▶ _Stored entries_
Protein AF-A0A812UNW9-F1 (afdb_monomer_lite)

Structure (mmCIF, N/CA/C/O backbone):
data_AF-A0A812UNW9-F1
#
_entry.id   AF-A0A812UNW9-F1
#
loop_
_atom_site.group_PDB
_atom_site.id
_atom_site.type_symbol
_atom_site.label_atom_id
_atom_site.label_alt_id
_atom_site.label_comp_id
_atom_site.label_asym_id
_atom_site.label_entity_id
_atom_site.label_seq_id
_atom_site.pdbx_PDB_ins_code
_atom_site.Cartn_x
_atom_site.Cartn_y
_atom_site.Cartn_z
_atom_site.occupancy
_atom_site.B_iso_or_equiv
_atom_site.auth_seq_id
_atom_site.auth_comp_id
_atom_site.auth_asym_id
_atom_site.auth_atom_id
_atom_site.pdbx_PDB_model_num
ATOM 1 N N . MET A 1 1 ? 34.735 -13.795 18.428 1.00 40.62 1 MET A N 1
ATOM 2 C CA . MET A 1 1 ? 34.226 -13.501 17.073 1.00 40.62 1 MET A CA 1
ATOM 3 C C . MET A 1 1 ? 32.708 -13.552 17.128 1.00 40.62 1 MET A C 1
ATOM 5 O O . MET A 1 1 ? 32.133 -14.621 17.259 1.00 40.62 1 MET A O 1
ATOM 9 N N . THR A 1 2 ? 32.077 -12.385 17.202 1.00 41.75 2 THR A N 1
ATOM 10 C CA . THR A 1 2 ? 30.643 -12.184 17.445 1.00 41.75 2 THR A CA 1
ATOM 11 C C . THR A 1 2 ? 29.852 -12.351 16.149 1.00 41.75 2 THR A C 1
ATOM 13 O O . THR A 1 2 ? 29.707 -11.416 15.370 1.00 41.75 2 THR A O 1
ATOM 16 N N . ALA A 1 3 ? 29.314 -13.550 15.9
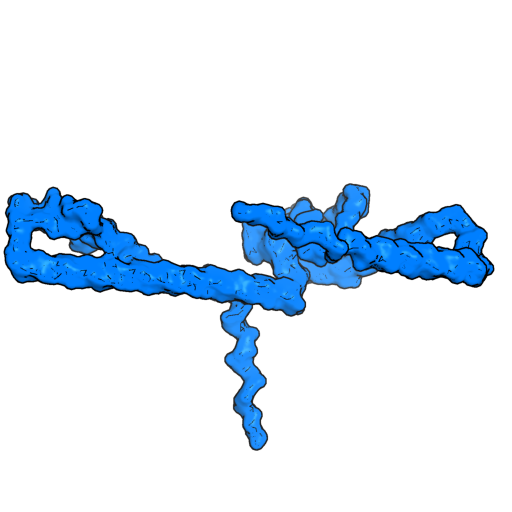30 1.00 46.69 3 ALA A N 1
ATOM 17 C CA . ALA A 1 3 ? 28.287 -13.805 14.926 1.00 46.69 3 ALA A CA 1
ATOM 18 C C . ALA A 1 3 ? 26.909 -13.408 15.490 1.00 46.69 3 ALA A C 1
ATOM 20 O O . ALA A 1 3 ? 26.139 -14.248 15.943 1.00 46.69 3 ALA A O 1
ATOM 21 N N . ARG A 1 4 ? 26.618 -12.105 15.529 1.00 48.97 4 ARG A N 1
ATOM 22 C CA . ARG A 1 4 ? 25.266 -11.568 15.758 1.00 48.97 4 ARG A CA 1
ATOM 23 C C . ARG A 1 4 ? 25.113 -10.303 14.931 1.00 48.97 4 ARG A C 1
ATOM 25 O O . ARG A 1 4 ? 25.491 -9.226 15.371 1.00 48.97 4 ARG A O 1
ATOM 32 N N . GLY A 1 5 ? 24.607 -10.448 13.714 1.00 48.47 5 GLY A N 1
ATOM 33 C CA . GLY A 1 5 ? 24.386 -9.296 12.845 1.00 48.47 5 GLY A CA 1
ATOM 34 C C . GLY A 1 5 ? 23.936 -9.668 11.442 1.00 48.47 5 GLY A C 1
ATOM 35 O O . GLY A 1 5 ? 24.539 -9.191 10.489 1.00 48.47 5 GLY A O 1
ATOM 36 N N . ARG A 1 6 ? 22.945 -10.559 11.295 1.00 43.69 6 ARG A N 1
ATOM 37 C CA . ARG A 1 6 ? 22.280 -10.787 9.997 1.00 43.69 6 ARG A CA 1
ATOM 38 C C . ARG A 1 6 ? 20.957 -11.559 10.101 1.00 43.69 6 ARG A C 1
ATOM 40 O O . ARG A 1 6 ? 20.721 -12.489 9.351 1.00 43.69 6 ARG A O 1
ATOM 47 N N . ALA A 1 7 ? 20.112 -11.179 11.052 1.00 43.59 7 ALA A N 1
ATOM 48 C CA . ALA A 1 7 ? 18.717 -11.635 11.115 1.00 43.59 7 ALA A CA 1
ATOM 49 C C . ALA A 1 7 ? 17.775 -10.427 11.239 1.00 43.59 7 ALA A C 1
ATOM 51 O O . ALA A 1 7 ? 16.842 -10.418 12.028 1.00 43.59 7 ALA A O 1
ATOM 52 N N . ALA A 1 8 ? 18.103 -9.353 10.523 1.00 47.16 8 ALA A N 1
ATOM 53 C CA . ALA A 1 8 ? 17.200 -8.241 10.297 1.00 47.16 8 ALA A CA 1
ATOM 54 C C . ALA A 1 8 ? 17.063 -8.107 8.781 1.00 47.16 8 ALA A C 1
ATOM 56 O O . ALA A 1 8 ? 18.093 -8.009 8.105 1.00 47.16 8 ALA A O 1
ATOM 57 N N . ARG A 1 9 ? 15.814 -8.041 8.303 1.00 51.41 9 ARG A N 1
ATOM 58 C CA . ARG A 1 9 ? 15.369 -7.735 6.927 1.00 51.41 9 ARG A CA 1
ATOM 59 C C . ARG A 1 9 ? 15.009 -8.908 6.009 1.00 51.41 9 ARG A C 1
ATOM 61 O O . ARG A 1 9 ? 15.235 -8.807 4.806 1.00 51.41 9 ARG A O 1
ATOM 68 N N . GLU A 1 10 ? 14.416 -9.968 6.546 1.00 53.09 10 GLU A N 1
ATOM 69 C CA . GLU A 1 10 ? 13.460 -10.763 5.751 1.00 53.09 10 GLU A CA 1
ATOM 70 C C . GLU A 1 10 ? 12.016 -10.277 6.007 1.00 53.09 10 GLU A C 1
ATOM 72 O O . GLU A 1 10 ? 11.254 -10.156 5.061 1.00 53.09 10 GLU A O 1
ATOM 77 N N . ASP A 1 11 ? 11.698 -9.787 7.213 1.00 55.81 11 ASP A N 1
ATOM 78 C CA . ASP A 1 11 ? 10.338 -9.357 7.611 1.00 55.81 11 ASP A CA 1
ATOM 79 C C . ASP A 1 11 ? 9.903 -7.935 7.169 1.00 55.81 11 ASP A C 1
ATOM 81 O O . ASP A 1 11 ? 9.053 -7.318 7.809 1.00 55.81 11 ASP A O 1
ATOM 85 N N . GLU A 1 12 ? 10.505 -7.354 6.128 1.00 74.19 12 GLU A N 1
ATOM 86 C CA . GLU A 1 12 ? 10.174 -5.983 5.677 1.00 74.19 12 GLU A CA 1
ATOM 87 C C . GLU A 1 12 ? 9.675 -5.927 4.230 1.00 74.19 12 GLU A C 1
ATOM 89 O O . GLU A 1 12 ? 9.683 -4.856 3.617 1.00 74.19 12 GLU A O 1
ATOM 94 N N . ASP A 1 13 ? 9.273 -7.060 3.651 1.00 85.06 13 ASP A N 1
ATOM 95 C CA . ASP A 1 13 ? 8.584 -7.014 2.369 1.00 85.06 13 ASP A CA 1
ATOM 96 C C . ASP A 1 13 ? 7.191 -6.391 2.564 1.00 85.06 13 ASP A C 1
ATOM 98 O O . ASP A 1 13 ? 6.417 -6.862 3.406 1.00 85.06 13 ASP A O 1
ATOM 102 N N . PRO A 1 14 ? 6.831 -5.341 1.807 1.00 88.75 14 PRO A N 1
ATOM 103 C CA . PRO A 1 14 ? 5.501 -4.760 1.915 1.00 88.75 14 PRO A CA 1
ATOM 104 C C . PRO A 1 14 ? 4.376 -5.747 1.564 1.00 88.75 14 PRO A C 1
ATOM 106 O O . PRO A 1 14 ? 3.247 -5.520 1.990 1.00 88.75 14 PRO A O 1
ATOM 109 N N . ASP A 1 15 ? 4.655 -6.835 0.833 1.00 87.50 15 ASP A N 1
ATOM 110 C CA . ASP A 1 15 ? 3.677 -7.907 0.578 1.00 87.50 15 ASP A CA 1
ATOM 111 C C . ASP A 1 15 ? 3.371 -8.729 1.837 1.00 87.50 15 ASP A C 1
ATOM 113 O O . ASP A 1 15 ? 2.204 -8.949 2.163 1.00 87.50 15 ASP A O 1
ATOM 117 N N . ASP A 1 16 ? 4.402 -9.114 2.589 1.00 88.19 16 ASP A N 1
ATOM 118 C CA . ASP A 1 16 ? 4.248 -9.911 3.810 1.00 88.19 16 ASP A CA 1
ATOM 119 C C . ASP A 1 16 ? 3.532 -9.111 4.905 1.00 88.19 16 ASP A C 1
ATOM 121 O O . ASP A 1 16 ? 2.651 -9.622 5.604 1.00 88.19 16 ASP A O 1
ATOM 125 N N . ILE A 1 17 ? 3.853 -7.815 5.004 1.00 86.62 17 ILE A N 1
ATOM 126 C CA . ILE A 1 17 ? 3.176 -6.885 5.913 1.00 86.62 17 ILE A CA 1
ATOM 127 C C . ILE A 1 17 ? 1.706 -6.732 5.507 1.00 86.62 17 ILE A C 1
ATOM 129 O O . ILE A 1 17 ? 0.826 -6.797 6.368 1.00 86.62 17 ILE A O 1
ATOM 133 N N . ALA A 1 18 ? 1.423 -6.568 4.209 1.00 87.56 18 ALA A N 1
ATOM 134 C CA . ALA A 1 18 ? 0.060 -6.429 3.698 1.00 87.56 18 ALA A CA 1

▶ _PROMPT_
Would you retype exactly the lines above, from the line with "ATOM 86 C CA" to the line with "ATOM 119 C C", with both end lines kept and nothing more?

▶ _COMPLETED TASK_
ATOM 86 C CA . GLU A 1 12 ? 10.174 -5.983 5.677 1.00 74.19 12 GLU A CA 1
ATOM 87 C C . GLU A 1 12 ? 9.675 -5.927 4.230 1.00 74.19 12 GLU A C 1
ATOM 89 O O . GLU A 1 12 ? 9.683 -4.856 3.617 1.00 74.19 12 GLU A O 1
ATOM 94 N N . ASP A 1 13 ? 9.273 -7.060 3.651 1.00 85.06 13 ASP A N 1
ATOM 95 C CA . ASP A 1 13 ? 8.584 -7.014 2.369 1.00 85.06 13 ASP A CA 1
ATOM 96 C C . ASP A 1 13 ? 7.191 -6.391 2.564 1.00 85.06 13 ASP A C 1
ATOM 98 O O . ASP A 1 13 ? 6.417 -6.862 3.406 1.00 85.06 13 ASP A O 1
ATOM 102 N N . PRO A 1 14 ? 6.831 -5.341 1.807 1.00 88.75 14 PRO A N 1
ATOM 103 C CA . PRO A 1 14 ? 5.501 -4.760 1.915 1.00 88.75 14 PRO A CA 1
ATOM 104 C C . PRO A 1 14 ? 4.376 -5.747 1.564 1.00 88.75 14 PRO A C 1
ATOM 106 O O . PRO A 1 14 ? 3.247 -5.520 1.990 1.00 88.75 14 PRO A O 1
ATOM 109 N N . ASP A 1 15 ? 4.655 -6.835 0.833 1.00 87.50 15 ASP A N 1
ATOM 110 C CA . ASP A 1 15 ? 3.677 -7.907 0.578 1.00 87.50 15 ASP A CA 1
ATOM 111 C C . ASP A 1 15 ? 3.371 -8.729 1.837 1.00 87.50 15 ASP A C 1
ATOM 113 O O . ASP A 1 15 ? 2.204 -8.949 2.163 1.00 87.50 15 ASP A O 1
ATOM 117 N N . ASP A 1 16 ? 4.402 -9.114 2.589 1.00 88.19 16 ASP A N 1
ATOM 118 C CA . ASP A 1 16 ? 4.248 -9.911 3.810 1.00 88.19 16 ASP A CA 1
ATOM 119 C C . ASP A 1 16 ? 3.532 -9.111 4.905 1.00 88.19 16 ASP A C 1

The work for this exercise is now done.